PBS安装文档
centOS 装机
系统选择 compute node
development tools 选上
语言支持选上汉语
密码 wjC井01
机器名字 (本次装机忘做设置,后来改的)
1. 修改机器名字与/etc/hosts #
hostnamectl set-hostname igc-head
cat /etc/hosts
127.0.0.1 localhost localhost.localdomain
10.1.10.1 igc-head
10.1.10.100 is1
10.1.10.11 i1
10.1.10.12 i2
10.1.10.13 i3
cat /etc/hostname
igc-head
2. 节点之间无密码登陆
ssh-keygen
ssh-copy-id root@is1
ssh-copy-id root@i1
ssh-copy-id root@i2
ssh-copy-id root@i3
3. 安装库,安装torque
yum update
yum install libtool openssl-devel libxml2-devel boost-devel gcc gcc-c++
yum install git
mkdir –p software/torque
git clone https://github.com/adaptivecomputing/torque.git -b 5.1.1 5.1.1
cd 5.1.1
./autogen.sh
./configure
make
make install
4.Configure the trqauthd daemon to start automatically at system boot.

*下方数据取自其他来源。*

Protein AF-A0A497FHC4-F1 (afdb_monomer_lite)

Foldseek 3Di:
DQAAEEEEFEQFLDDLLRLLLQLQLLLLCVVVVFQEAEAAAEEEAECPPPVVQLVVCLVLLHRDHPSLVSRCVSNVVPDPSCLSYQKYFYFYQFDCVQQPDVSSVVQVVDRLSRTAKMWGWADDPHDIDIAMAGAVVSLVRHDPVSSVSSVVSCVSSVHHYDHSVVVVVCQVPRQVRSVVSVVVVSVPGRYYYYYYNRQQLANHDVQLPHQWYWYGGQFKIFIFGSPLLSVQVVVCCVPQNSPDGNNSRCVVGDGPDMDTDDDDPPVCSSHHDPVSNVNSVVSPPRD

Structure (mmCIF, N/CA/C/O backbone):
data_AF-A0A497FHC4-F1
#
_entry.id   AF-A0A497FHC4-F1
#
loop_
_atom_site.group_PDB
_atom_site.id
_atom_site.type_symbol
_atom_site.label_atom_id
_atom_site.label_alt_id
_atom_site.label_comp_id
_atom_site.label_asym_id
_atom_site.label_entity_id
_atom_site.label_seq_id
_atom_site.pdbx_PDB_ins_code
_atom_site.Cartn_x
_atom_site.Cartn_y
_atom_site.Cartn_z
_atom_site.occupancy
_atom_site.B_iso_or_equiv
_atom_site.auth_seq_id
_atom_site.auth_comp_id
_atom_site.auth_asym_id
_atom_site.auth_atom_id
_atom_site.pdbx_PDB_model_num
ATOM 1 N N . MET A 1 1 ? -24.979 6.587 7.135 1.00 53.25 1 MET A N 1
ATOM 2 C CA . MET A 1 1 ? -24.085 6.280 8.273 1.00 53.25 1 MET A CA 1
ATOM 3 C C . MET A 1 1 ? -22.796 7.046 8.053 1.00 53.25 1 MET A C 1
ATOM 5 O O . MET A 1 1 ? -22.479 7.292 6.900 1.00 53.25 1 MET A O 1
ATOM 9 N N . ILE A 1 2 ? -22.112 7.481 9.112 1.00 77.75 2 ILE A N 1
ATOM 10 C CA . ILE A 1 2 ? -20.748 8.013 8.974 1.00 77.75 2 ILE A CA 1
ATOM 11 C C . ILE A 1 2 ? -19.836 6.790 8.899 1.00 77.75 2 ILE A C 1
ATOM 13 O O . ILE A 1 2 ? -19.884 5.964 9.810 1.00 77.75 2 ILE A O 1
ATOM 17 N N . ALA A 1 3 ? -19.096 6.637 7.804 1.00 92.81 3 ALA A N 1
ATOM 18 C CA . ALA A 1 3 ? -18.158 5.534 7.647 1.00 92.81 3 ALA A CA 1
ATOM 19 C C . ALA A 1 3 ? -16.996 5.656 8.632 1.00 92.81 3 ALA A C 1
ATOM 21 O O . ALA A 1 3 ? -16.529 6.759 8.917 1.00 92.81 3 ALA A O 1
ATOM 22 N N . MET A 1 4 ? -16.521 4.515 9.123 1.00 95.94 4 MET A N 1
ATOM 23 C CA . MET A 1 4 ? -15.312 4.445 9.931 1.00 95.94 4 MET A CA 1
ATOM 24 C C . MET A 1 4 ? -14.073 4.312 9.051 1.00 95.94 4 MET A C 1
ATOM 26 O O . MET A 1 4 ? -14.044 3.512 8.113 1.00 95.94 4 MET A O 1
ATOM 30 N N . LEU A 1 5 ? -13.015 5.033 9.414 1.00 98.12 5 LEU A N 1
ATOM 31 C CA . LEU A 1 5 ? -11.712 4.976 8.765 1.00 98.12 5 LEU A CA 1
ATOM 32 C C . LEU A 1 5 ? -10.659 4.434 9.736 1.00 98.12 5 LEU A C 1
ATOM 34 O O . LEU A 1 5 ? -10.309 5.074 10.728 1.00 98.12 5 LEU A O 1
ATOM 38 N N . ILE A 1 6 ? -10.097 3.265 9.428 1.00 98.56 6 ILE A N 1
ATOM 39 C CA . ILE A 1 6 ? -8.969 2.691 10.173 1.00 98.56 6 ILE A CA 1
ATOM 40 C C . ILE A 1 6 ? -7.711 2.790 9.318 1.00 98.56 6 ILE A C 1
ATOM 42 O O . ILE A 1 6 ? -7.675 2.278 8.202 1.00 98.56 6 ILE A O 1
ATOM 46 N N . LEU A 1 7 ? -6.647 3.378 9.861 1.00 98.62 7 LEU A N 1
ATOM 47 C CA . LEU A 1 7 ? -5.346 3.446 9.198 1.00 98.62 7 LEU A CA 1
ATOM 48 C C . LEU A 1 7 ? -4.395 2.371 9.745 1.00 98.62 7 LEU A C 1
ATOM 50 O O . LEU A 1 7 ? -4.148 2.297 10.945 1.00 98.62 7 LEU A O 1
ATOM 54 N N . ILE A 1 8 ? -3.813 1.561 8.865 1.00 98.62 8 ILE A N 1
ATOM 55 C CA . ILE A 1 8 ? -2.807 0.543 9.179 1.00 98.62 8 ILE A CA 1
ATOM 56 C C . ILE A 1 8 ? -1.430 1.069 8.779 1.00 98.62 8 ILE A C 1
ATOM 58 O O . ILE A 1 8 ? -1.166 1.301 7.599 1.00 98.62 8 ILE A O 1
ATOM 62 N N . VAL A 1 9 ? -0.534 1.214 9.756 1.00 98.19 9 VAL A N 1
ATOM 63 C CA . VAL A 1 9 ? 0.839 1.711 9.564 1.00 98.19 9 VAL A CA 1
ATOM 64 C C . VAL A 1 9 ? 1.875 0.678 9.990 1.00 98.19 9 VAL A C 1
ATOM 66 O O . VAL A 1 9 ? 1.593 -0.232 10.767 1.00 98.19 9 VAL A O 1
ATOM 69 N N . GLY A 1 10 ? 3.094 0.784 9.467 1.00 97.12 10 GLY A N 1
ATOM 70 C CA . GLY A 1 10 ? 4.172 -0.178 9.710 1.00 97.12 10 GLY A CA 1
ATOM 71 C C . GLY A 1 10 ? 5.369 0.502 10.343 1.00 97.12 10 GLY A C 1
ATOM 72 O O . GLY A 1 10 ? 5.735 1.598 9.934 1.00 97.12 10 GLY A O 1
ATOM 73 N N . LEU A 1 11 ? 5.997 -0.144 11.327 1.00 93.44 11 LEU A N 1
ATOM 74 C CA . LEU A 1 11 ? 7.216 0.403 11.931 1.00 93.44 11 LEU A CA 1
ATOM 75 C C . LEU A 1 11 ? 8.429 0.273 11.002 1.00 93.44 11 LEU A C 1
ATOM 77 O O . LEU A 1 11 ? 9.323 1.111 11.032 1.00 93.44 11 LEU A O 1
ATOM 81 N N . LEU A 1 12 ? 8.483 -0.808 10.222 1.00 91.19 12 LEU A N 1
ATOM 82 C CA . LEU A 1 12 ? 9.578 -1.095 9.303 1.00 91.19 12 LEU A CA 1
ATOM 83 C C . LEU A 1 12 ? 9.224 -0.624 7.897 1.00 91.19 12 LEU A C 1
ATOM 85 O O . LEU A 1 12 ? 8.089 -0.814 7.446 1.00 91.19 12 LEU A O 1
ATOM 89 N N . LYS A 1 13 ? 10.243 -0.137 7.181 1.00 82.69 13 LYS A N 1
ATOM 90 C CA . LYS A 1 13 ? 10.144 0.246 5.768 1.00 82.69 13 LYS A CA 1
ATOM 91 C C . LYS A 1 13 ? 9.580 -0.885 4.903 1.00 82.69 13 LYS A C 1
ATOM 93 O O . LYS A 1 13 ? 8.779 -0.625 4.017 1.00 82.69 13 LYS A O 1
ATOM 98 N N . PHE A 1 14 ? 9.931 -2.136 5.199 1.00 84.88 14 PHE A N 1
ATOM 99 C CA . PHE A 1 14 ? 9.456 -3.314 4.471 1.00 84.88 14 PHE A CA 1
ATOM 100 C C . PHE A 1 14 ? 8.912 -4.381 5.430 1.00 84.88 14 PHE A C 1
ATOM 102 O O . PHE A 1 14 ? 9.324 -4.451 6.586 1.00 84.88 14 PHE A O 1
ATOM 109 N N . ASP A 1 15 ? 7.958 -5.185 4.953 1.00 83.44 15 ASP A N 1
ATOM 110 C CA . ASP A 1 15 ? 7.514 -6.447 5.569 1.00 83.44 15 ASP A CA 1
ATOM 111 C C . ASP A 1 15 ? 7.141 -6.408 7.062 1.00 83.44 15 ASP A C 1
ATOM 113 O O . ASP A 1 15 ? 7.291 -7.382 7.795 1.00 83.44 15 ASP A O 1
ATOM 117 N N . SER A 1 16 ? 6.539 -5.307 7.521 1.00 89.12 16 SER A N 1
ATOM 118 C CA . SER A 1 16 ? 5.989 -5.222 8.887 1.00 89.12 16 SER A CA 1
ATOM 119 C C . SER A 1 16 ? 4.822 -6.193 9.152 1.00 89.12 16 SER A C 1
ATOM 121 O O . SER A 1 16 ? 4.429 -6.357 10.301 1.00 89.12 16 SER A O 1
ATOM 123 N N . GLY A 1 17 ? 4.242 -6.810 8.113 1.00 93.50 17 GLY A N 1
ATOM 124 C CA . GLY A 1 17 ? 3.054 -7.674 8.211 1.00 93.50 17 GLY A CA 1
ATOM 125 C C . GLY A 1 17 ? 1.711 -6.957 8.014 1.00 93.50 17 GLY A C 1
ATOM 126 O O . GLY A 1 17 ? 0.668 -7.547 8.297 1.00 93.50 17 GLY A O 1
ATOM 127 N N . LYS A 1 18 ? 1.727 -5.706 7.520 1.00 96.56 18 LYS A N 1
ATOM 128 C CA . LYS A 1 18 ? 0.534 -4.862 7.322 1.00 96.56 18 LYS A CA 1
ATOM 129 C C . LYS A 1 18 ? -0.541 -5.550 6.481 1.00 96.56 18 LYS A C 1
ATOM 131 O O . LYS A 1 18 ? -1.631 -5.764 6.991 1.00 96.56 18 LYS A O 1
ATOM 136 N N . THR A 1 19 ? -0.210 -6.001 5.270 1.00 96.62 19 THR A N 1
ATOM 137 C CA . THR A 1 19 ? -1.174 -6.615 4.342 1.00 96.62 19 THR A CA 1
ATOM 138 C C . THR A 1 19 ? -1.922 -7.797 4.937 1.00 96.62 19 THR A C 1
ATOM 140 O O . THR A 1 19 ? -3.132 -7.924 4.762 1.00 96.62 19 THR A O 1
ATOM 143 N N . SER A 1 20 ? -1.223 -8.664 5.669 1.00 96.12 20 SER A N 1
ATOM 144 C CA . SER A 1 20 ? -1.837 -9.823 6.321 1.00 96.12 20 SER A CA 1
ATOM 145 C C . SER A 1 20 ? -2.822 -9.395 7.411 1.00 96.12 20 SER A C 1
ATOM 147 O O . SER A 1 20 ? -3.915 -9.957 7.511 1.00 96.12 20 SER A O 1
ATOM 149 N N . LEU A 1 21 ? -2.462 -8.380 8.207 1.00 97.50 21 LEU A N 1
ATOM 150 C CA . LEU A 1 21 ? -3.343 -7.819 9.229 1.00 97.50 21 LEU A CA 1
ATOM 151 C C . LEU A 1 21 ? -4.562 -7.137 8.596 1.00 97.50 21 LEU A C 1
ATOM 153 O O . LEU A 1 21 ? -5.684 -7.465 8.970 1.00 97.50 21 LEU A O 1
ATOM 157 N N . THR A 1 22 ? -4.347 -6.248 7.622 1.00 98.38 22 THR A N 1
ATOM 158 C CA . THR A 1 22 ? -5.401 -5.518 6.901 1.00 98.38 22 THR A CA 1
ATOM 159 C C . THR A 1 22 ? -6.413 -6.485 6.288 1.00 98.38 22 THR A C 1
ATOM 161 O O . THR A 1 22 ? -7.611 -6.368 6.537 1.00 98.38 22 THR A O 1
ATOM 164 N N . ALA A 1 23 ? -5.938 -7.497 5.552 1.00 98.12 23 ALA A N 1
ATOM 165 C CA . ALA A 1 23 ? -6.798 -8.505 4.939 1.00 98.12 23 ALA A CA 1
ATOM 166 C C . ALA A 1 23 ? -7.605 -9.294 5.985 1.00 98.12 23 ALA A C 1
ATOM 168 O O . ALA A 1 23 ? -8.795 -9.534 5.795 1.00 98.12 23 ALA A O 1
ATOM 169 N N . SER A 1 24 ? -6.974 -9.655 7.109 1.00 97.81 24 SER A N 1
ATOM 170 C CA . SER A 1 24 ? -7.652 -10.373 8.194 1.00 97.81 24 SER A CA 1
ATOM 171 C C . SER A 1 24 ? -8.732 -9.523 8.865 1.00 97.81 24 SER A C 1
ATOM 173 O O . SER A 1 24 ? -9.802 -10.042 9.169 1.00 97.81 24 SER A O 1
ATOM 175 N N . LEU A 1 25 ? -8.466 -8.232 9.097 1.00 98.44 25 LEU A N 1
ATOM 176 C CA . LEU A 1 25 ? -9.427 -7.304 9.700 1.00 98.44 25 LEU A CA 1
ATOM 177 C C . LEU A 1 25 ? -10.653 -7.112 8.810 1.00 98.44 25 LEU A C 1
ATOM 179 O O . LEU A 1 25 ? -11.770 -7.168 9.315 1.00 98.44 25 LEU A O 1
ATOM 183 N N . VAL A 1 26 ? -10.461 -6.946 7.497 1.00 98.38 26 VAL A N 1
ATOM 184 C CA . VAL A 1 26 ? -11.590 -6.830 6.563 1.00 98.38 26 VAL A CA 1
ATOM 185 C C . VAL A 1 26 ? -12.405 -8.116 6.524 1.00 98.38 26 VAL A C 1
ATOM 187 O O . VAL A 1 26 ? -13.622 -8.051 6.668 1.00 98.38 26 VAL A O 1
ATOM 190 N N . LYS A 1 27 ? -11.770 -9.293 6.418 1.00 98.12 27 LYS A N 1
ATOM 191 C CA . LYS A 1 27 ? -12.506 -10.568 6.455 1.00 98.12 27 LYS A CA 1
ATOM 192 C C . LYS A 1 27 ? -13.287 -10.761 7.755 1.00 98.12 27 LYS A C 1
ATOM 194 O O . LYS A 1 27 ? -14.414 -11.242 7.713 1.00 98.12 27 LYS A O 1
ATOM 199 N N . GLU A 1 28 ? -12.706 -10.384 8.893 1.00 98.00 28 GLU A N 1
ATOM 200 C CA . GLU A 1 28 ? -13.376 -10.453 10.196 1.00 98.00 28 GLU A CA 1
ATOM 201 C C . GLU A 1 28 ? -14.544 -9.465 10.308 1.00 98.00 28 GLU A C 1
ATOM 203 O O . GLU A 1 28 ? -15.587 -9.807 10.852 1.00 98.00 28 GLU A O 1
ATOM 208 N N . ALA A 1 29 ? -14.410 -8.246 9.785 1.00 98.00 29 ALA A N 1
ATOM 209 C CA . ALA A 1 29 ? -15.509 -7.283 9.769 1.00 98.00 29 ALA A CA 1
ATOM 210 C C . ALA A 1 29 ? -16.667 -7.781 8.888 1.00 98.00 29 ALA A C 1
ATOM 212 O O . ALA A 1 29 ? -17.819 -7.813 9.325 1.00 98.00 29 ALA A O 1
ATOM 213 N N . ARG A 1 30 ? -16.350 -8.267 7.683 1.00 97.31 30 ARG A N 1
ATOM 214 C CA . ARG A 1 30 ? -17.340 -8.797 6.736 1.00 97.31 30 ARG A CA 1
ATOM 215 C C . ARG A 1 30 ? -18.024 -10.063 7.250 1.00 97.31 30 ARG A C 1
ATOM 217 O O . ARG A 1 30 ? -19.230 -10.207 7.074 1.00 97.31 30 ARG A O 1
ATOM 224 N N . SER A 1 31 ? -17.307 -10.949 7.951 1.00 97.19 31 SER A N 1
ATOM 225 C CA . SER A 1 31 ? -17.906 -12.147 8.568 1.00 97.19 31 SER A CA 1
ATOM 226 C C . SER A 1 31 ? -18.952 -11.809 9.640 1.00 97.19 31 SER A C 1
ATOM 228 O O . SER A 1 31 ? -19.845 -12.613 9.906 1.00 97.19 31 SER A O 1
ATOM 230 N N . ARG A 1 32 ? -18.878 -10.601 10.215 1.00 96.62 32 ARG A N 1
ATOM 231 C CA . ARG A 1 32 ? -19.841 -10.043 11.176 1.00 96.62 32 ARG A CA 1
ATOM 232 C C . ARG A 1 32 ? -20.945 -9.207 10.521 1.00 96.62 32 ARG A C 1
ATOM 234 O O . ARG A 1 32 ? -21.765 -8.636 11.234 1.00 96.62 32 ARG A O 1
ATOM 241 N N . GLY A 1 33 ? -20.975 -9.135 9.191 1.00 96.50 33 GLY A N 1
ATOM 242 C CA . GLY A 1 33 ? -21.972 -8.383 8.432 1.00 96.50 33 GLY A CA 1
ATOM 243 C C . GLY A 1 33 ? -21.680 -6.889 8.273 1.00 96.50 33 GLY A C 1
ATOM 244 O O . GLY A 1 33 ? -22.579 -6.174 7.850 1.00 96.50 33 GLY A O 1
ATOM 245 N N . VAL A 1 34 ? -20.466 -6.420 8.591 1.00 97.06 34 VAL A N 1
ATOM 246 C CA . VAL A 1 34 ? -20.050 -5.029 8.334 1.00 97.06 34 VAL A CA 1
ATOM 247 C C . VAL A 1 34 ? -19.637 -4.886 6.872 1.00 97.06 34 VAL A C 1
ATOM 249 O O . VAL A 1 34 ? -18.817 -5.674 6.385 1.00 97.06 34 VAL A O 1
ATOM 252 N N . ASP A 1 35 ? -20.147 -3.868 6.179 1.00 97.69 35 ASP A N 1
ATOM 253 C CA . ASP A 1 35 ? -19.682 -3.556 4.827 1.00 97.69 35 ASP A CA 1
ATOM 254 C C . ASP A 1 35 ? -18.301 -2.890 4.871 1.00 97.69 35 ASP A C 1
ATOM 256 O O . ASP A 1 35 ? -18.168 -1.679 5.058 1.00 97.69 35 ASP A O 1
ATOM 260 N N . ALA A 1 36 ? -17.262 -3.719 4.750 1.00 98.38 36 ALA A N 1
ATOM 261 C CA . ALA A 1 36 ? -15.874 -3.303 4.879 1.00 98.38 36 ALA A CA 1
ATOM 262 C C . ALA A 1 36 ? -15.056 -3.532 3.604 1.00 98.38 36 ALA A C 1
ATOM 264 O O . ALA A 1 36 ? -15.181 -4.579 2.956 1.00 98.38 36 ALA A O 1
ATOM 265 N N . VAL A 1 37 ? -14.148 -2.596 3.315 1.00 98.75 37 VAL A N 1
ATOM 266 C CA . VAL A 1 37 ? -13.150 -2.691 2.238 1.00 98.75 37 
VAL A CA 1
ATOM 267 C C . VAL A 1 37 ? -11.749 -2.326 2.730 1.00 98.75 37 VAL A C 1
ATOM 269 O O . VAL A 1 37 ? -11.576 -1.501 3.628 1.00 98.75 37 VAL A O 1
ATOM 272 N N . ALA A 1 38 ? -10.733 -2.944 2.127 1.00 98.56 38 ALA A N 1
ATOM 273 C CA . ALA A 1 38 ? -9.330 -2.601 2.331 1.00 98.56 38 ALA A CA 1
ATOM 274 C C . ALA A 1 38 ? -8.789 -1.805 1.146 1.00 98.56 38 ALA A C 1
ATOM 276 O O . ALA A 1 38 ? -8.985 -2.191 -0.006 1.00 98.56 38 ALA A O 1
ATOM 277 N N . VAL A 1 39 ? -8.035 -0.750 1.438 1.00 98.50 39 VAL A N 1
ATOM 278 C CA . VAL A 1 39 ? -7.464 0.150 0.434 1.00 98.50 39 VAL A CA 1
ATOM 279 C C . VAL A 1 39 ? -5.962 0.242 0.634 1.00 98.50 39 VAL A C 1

cp contrib/init.d/trqauthd /etc/init.d/
chkconfig --add trqauthd
echo /usr/local/lib > /etc/ld.so.conf.d/torque.conf
ldconfig
service trqauthd start
export PATH=/usr/local/bin/:/usr/local/sbin/:$PATH
./torque.setup root
5. 编辑 /var/spool/torque/server_priv/nodes , 曾加节点信息 #
node-name[:ts] [np=] [gpus=] [properties]
[np=] 节点核数
[gpus=] 节点GPU个数
[properties] 节点名字
cat /var/spool/torque/server_priv/nodes
i1 np=16 normal all
i2 np=16 normal all
i3 np=16 bigmem all
6. make packages
会生成一些.sh文件 , 将torque-package-clients-linux-x86_64.sh torque-package-mom-linux-x86_64.sh 拷贝到各个节点
scp torque-package-clients-linux-x86_64.sh torque-package-mom-linux-x86_64.sh 192.168.0.151:/software/torque/5.1.1
同时, 将pbs_mom拷贝到各节点
scp contrib/init.d/pbs_mom 192.168.72.25:/software/torque
7.每一个节点做如下配置
more /var/spool/torque/mom_priv/config
$pbsserver ih # hostname running pbs server
$logevent 225 # bitmap of which events to log
8. 自动启动
管理节点配置
cp contrib/init.d/pbs_server /etc/init.d
chkconfig --add pbs_server
service pbs_server restart
其他自动启动
./torque-package-mom-linux-x86_64.sh --install
./torque-package-clients-linux-x86_64.sh --install
cp /software/torque/pbs_mom /etc/init.d
/usr/local/sbin/pbs_mom -c /var/spool/torque/mom_priv/config
chkconfig --add pbs_mom
service pbs_mom start
设置队列
qmgr -c "create queue all.q"
qmgr -c "set queue all.q queue_type = Execution"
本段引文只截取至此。